Despite month-to-month fluctuations in survey indicators, official national accounts data and broader economic forecasts reinforce India's position as a robust growth engine. Analysts project India's real GDP to grow between 6.7% and 7.8% for FY26, remaining the fastest-growing major economy globally. Forecasts from Goldman Sachs predict 6.9% growth in 2026, while Deloitte estimates between 7.5% and 7.8% for FY25-26. This resilience is attributed to strong domestic demand, ongoing infrastructure improvements, and structural reforms. The manufacturing sector's growth is particularly significant, with projections for the sector to reach US$1 trillion by FY26.

⚠️ THE FORENSIC BEAR CASE

While the headline PMI figures suggest continued expansion, several factors warrant caution. The primary concern is the widening divergence between manufacturing and services, with the latter showing signs of demand moderation and significant cost pressures. This acceleration in service sector input costs, reaching multi-month highs, could translate into higher consumer prices, keeping the RBI vigilant. Retail inflation, under a new base year (2024), rose to 2.75% in January, a notable increase from December's 1.33%. The services sector's growing contribution to GVA, now at 56.4%, means that inflationary pressures within this sector carry substantial weight. Furthermore, while not directly linked to the PMI release, an uptick in unemployment to 5.0% in January and a widening trade deficit add to the list of potential headwinds. Historically, periods of sustained high PMI readings have correlated with rupee appreciation, but the current inflationary environment could complicate monetary policy and currency stability.

3. THE FUTURE OUTLOOK

Looking ahead, India's economic trajectory appears robust, underpinned by strong domestic fundamentals and government policy support. Analysts anticipate continued growth, driven by both consumption and investment, with particular emphasis on manufacturing's expanding role.
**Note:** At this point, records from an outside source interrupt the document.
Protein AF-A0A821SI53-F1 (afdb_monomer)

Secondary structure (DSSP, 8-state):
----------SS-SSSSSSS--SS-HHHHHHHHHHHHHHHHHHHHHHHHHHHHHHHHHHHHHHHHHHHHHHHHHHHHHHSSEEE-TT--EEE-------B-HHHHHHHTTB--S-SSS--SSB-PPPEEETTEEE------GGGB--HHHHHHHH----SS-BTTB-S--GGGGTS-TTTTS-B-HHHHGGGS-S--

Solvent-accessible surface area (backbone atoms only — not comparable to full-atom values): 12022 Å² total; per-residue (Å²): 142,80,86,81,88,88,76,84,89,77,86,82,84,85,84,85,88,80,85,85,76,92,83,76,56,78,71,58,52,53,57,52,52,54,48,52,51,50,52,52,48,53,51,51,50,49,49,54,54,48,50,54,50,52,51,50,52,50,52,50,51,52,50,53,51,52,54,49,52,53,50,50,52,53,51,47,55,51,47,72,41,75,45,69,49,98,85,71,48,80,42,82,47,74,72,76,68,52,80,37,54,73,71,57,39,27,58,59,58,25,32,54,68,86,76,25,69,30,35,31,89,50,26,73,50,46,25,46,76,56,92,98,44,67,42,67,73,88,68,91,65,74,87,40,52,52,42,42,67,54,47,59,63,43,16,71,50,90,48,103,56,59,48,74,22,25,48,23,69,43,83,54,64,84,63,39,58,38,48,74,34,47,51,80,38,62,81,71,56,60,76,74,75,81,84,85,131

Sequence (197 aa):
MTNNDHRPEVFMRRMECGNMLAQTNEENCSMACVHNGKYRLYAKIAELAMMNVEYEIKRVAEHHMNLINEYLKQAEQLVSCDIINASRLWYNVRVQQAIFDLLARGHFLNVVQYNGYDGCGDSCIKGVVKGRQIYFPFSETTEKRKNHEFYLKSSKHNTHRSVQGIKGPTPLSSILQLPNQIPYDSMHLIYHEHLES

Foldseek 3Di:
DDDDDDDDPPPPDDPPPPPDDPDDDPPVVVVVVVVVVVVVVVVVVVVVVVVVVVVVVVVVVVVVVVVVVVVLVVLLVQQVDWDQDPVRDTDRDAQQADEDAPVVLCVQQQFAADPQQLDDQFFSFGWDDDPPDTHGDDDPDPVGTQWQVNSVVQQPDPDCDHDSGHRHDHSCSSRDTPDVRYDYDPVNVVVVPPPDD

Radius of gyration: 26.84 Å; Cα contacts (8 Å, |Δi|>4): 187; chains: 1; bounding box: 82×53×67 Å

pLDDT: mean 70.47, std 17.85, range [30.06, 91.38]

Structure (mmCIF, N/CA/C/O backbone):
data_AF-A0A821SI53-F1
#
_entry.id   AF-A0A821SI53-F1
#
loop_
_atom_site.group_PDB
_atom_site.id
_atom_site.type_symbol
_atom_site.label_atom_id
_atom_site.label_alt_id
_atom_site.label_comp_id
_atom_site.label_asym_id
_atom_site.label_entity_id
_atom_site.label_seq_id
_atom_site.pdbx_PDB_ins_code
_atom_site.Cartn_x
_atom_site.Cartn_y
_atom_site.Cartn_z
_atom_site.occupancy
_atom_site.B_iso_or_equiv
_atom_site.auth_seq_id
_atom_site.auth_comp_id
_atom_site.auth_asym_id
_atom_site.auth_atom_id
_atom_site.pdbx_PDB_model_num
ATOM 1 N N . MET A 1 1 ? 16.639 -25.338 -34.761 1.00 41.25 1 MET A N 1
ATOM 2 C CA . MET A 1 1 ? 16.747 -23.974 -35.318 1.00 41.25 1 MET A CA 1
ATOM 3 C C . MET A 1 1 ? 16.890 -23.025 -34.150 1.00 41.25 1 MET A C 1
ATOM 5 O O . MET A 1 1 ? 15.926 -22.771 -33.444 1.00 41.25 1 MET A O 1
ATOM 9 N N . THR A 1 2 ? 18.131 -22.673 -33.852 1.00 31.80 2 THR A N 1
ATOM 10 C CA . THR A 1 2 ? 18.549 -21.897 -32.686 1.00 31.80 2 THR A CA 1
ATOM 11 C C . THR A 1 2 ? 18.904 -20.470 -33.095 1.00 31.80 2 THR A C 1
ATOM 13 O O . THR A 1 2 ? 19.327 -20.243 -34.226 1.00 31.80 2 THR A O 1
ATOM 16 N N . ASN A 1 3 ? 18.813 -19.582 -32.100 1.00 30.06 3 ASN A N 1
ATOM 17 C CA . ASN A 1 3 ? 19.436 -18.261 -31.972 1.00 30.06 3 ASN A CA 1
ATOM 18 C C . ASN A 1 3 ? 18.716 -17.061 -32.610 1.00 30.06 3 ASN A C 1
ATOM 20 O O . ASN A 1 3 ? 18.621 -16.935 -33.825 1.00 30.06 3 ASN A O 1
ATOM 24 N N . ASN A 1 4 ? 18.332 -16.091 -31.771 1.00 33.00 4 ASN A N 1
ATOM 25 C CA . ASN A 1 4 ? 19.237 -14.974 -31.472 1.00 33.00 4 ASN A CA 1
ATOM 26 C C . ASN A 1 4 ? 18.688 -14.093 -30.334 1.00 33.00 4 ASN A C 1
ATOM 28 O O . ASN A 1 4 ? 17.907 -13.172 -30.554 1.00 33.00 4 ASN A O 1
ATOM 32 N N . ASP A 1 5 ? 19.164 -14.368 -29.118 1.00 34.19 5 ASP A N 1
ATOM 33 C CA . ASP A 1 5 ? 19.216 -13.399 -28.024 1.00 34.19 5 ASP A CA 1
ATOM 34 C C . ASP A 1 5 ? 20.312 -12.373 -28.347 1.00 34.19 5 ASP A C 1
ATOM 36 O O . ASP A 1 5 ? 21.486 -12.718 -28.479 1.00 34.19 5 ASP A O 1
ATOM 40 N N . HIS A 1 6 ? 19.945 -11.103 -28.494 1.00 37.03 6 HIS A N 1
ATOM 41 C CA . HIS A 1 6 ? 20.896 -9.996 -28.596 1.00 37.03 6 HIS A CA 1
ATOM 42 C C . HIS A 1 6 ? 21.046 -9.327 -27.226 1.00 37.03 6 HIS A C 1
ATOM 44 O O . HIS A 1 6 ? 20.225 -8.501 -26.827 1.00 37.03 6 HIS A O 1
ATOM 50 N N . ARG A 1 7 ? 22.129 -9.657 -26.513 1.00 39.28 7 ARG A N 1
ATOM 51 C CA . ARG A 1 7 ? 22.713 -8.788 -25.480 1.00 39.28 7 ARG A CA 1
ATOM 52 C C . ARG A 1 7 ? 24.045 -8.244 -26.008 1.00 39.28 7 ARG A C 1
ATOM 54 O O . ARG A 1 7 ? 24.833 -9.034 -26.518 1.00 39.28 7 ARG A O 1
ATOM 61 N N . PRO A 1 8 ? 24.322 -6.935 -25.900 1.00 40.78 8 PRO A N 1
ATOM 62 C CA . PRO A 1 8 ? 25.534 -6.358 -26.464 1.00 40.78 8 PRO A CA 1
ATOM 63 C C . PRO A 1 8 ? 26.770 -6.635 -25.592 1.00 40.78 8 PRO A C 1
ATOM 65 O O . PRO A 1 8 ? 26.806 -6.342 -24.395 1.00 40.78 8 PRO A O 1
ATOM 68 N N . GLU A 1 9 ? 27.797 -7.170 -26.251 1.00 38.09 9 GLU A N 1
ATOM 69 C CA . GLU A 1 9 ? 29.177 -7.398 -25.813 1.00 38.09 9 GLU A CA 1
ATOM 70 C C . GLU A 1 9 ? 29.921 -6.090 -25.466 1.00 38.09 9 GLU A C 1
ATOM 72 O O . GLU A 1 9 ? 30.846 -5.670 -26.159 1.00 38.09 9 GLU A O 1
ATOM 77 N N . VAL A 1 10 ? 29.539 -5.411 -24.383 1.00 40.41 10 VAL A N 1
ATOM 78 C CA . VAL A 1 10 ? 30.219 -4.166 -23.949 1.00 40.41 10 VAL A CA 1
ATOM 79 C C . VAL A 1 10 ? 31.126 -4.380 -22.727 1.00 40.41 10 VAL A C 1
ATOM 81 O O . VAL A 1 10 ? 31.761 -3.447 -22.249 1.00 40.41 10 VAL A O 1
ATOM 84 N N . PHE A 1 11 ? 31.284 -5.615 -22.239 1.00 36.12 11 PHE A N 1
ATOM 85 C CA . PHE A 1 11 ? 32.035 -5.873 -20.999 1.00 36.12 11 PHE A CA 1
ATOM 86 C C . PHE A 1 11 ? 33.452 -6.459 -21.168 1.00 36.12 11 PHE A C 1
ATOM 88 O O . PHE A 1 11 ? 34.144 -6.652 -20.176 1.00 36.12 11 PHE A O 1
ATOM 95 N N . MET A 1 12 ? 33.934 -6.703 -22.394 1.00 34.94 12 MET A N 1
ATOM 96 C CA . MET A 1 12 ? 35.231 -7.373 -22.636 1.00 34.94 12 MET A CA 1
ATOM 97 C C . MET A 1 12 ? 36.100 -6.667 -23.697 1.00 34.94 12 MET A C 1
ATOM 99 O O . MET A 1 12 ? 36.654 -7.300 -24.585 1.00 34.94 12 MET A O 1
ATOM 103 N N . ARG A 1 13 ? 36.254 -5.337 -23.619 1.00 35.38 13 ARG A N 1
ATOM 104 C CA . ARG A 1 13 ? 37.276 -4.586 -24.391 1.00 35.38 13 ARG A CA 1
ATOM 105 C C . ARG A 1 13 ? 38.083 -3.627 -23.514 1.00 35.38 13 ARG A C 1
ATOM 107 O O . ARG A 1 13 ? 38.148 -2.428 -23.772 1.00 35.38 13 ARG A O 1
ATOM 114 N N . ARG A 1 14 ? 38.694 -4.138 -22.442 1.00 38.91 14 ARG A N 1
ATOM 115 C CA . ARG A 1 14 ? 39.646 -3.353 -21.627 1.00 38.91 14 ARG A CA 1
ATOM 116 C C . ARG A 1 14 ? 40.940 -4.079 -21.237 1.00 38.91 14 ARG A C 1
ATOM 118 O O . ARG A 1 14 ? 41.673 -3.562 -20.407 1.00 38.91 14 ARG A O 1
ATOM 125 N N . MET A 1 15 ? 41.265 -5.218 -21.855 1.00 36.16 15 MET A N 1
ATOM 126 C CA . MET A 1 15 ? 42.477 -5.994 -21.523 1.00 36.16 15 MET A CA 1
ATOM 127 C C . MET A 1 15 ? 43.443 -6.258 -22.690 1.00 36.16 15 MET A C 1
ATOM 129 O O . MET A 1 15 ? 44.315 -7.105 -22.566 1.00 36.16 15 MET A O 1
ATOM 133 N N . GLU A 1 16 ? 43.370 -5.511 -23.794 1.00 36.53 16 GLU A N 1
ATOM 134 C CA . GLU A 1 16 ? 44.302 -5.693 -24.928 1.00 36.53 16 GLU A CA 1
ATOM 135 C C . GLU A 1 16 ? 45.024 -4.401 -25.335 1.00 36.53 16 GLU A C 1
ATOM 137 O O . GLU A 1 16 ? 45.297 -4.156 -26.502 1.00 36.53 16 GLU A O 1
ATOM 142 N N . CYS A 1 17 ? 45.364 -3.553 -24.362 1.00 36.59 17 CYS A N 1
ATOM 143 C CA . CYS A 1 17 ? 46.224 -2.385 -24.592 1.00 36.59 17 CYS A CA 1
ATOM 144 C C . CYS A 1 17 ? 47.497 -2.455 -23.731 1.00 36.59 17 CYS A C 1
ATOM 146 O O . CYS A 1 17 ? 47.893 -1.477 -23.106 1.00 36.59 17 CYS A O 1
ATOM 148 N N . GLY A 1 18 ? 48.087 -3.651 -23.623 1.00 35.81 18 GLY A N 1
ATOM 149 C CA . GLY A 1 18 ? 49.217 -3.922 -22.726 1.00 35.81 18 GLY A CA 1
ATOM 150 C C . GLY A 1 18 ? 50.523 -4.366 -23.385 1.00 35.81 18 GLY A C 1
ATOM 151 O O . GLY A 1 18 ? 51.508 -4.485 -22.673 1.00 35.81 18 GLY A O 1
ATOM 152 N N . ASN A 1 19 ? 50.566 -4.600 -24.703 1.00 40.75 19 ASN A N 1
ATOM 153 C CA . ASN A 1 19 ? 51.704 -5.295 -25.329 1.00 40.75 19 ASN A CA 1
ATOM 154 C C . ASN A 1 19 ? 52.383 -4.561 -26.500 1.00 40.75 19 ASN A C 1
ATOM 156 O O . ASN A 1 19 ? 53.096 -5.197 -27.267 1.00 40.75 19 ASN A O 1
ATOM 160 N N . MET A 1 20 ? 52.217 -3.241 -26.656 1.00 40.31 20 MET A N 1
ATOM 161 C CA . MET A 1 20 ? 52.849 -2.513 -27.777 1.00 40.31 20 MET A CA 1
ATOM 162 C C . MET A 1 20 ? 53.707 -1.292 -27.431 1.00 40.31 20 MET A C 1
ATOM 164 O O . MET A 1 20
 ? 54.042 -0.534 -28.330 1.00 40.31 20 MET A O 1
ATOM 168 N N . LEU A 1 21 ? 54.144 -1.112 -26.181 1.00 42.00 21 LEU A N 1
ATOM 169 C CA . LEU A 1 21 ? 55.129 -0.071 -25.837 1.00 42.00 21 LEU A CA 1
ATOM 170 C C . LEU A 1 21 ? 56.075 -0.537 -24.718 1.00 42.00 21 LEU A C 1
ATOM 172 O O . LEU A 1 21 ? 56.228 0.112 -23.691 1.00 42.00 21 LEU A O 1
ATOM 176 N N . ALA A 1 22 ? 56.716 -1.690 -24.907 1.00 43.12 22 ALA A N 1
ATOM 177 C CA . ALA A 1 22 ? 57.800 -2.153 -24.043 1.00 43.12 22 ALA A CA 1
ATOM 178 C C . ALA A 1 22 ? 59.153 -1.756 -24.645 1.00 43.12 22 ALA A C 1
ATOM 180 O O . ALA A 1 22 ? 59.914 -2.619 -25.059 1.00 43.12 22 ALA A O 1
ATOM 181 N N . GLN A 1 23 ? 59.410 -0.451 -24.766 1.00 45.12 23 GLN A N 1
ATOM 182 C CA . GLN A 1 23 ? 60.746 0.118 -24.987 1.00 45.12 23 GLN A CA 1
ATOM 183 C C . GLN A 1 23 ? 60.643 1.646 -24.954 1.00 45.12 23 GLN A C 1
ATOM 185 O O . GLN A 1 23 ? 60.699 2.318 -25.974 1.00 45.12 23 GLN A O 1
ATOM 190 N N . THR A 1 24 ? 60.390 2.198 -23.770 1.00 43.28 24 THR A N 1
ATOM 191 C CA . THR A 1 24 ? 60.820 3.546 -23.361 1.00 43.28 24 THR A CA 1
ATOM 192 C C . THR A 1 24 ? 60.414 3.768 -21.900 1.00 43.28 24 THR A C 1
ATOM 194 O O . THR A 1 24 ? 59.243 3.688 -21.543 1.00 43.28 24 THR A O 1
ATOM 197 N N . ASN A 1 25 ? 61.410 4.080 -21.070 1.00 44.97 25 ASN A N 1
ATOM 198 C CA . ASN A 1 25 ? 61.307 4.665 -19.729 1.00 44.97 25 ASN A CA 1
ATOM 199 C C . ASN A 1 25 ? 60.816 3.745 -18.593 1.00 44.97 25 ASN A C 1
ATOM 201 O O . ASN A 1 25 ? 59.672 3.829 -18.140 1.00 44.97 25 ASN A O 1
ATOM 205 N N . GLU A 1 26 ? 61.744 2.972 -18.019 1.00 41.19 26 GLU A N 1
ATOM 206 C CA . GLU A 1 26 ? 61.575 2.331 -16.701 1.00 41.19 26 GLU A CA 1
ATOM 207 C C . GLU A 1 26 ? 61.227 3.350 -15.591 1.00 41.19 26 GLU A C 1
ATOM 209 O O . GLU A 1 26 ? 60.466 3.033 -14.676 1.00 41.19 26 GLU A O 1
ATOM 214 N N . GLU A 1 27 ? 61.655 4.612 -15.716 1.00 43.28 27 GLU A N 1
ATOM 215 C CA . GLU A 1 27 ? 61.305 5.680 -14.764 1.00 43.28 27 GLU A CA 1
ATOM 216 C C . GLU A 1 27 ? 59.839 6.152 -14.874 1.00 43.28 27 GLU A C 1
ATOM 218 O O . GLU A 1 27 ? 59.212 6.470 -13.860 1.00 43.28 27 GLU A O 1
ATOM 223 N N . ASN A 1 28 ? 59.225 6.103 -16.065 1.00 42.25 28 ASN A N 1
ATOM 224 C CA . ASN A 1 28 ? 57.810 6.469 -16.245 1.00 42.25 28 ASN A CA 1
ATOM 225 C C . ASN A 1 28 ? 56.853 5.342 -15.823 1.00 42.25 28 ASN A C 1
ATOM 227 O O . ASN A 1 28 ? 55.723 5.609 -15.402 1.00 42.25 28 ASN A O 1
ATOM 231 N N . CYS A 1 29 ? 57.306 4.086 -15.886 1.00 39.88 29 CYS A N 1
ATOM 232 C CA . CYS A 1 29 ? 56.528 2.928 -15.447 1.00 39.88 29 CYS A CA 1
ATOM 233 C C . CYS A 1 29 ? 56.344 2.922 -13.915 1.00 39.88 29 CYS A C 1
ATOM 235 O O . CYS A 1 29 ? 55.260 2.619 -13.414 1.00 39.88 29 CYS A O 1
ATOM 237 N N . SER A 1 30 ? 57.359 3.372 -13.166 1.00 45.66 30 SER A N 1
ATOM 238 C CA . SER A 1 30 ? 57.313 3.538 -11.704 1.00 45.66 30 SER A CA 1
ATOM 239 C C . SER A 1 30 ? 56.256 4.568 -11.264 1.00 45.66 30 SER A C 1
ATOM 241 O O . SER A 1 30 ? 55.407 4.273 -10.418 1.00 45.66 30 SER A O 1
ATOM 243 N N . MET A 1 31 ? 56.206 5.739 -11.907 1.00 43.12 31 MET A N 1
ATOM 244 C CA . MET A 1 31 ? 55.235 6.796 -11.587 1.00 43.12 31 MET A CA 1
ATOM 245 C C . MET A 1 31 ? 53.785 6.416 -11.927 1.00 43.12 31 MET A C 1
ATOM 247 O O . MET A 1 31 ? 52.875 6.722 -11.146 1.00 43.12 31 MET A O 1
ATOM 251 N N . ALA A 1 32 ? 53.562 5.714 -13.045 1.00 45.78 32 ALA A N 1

However, the sustainability of this growth will depend on managing the inflationary pressures that are becoming more pronounced, especially within the services sector, and addressing the underlying reasons for the moderation in services demand. The RBI's stance will likely remain data-dependent, balancing growth imperatives with price stability targets, with projections indicating inflation could rise towards 4.0%-4.2% in the first two quarters of FY27.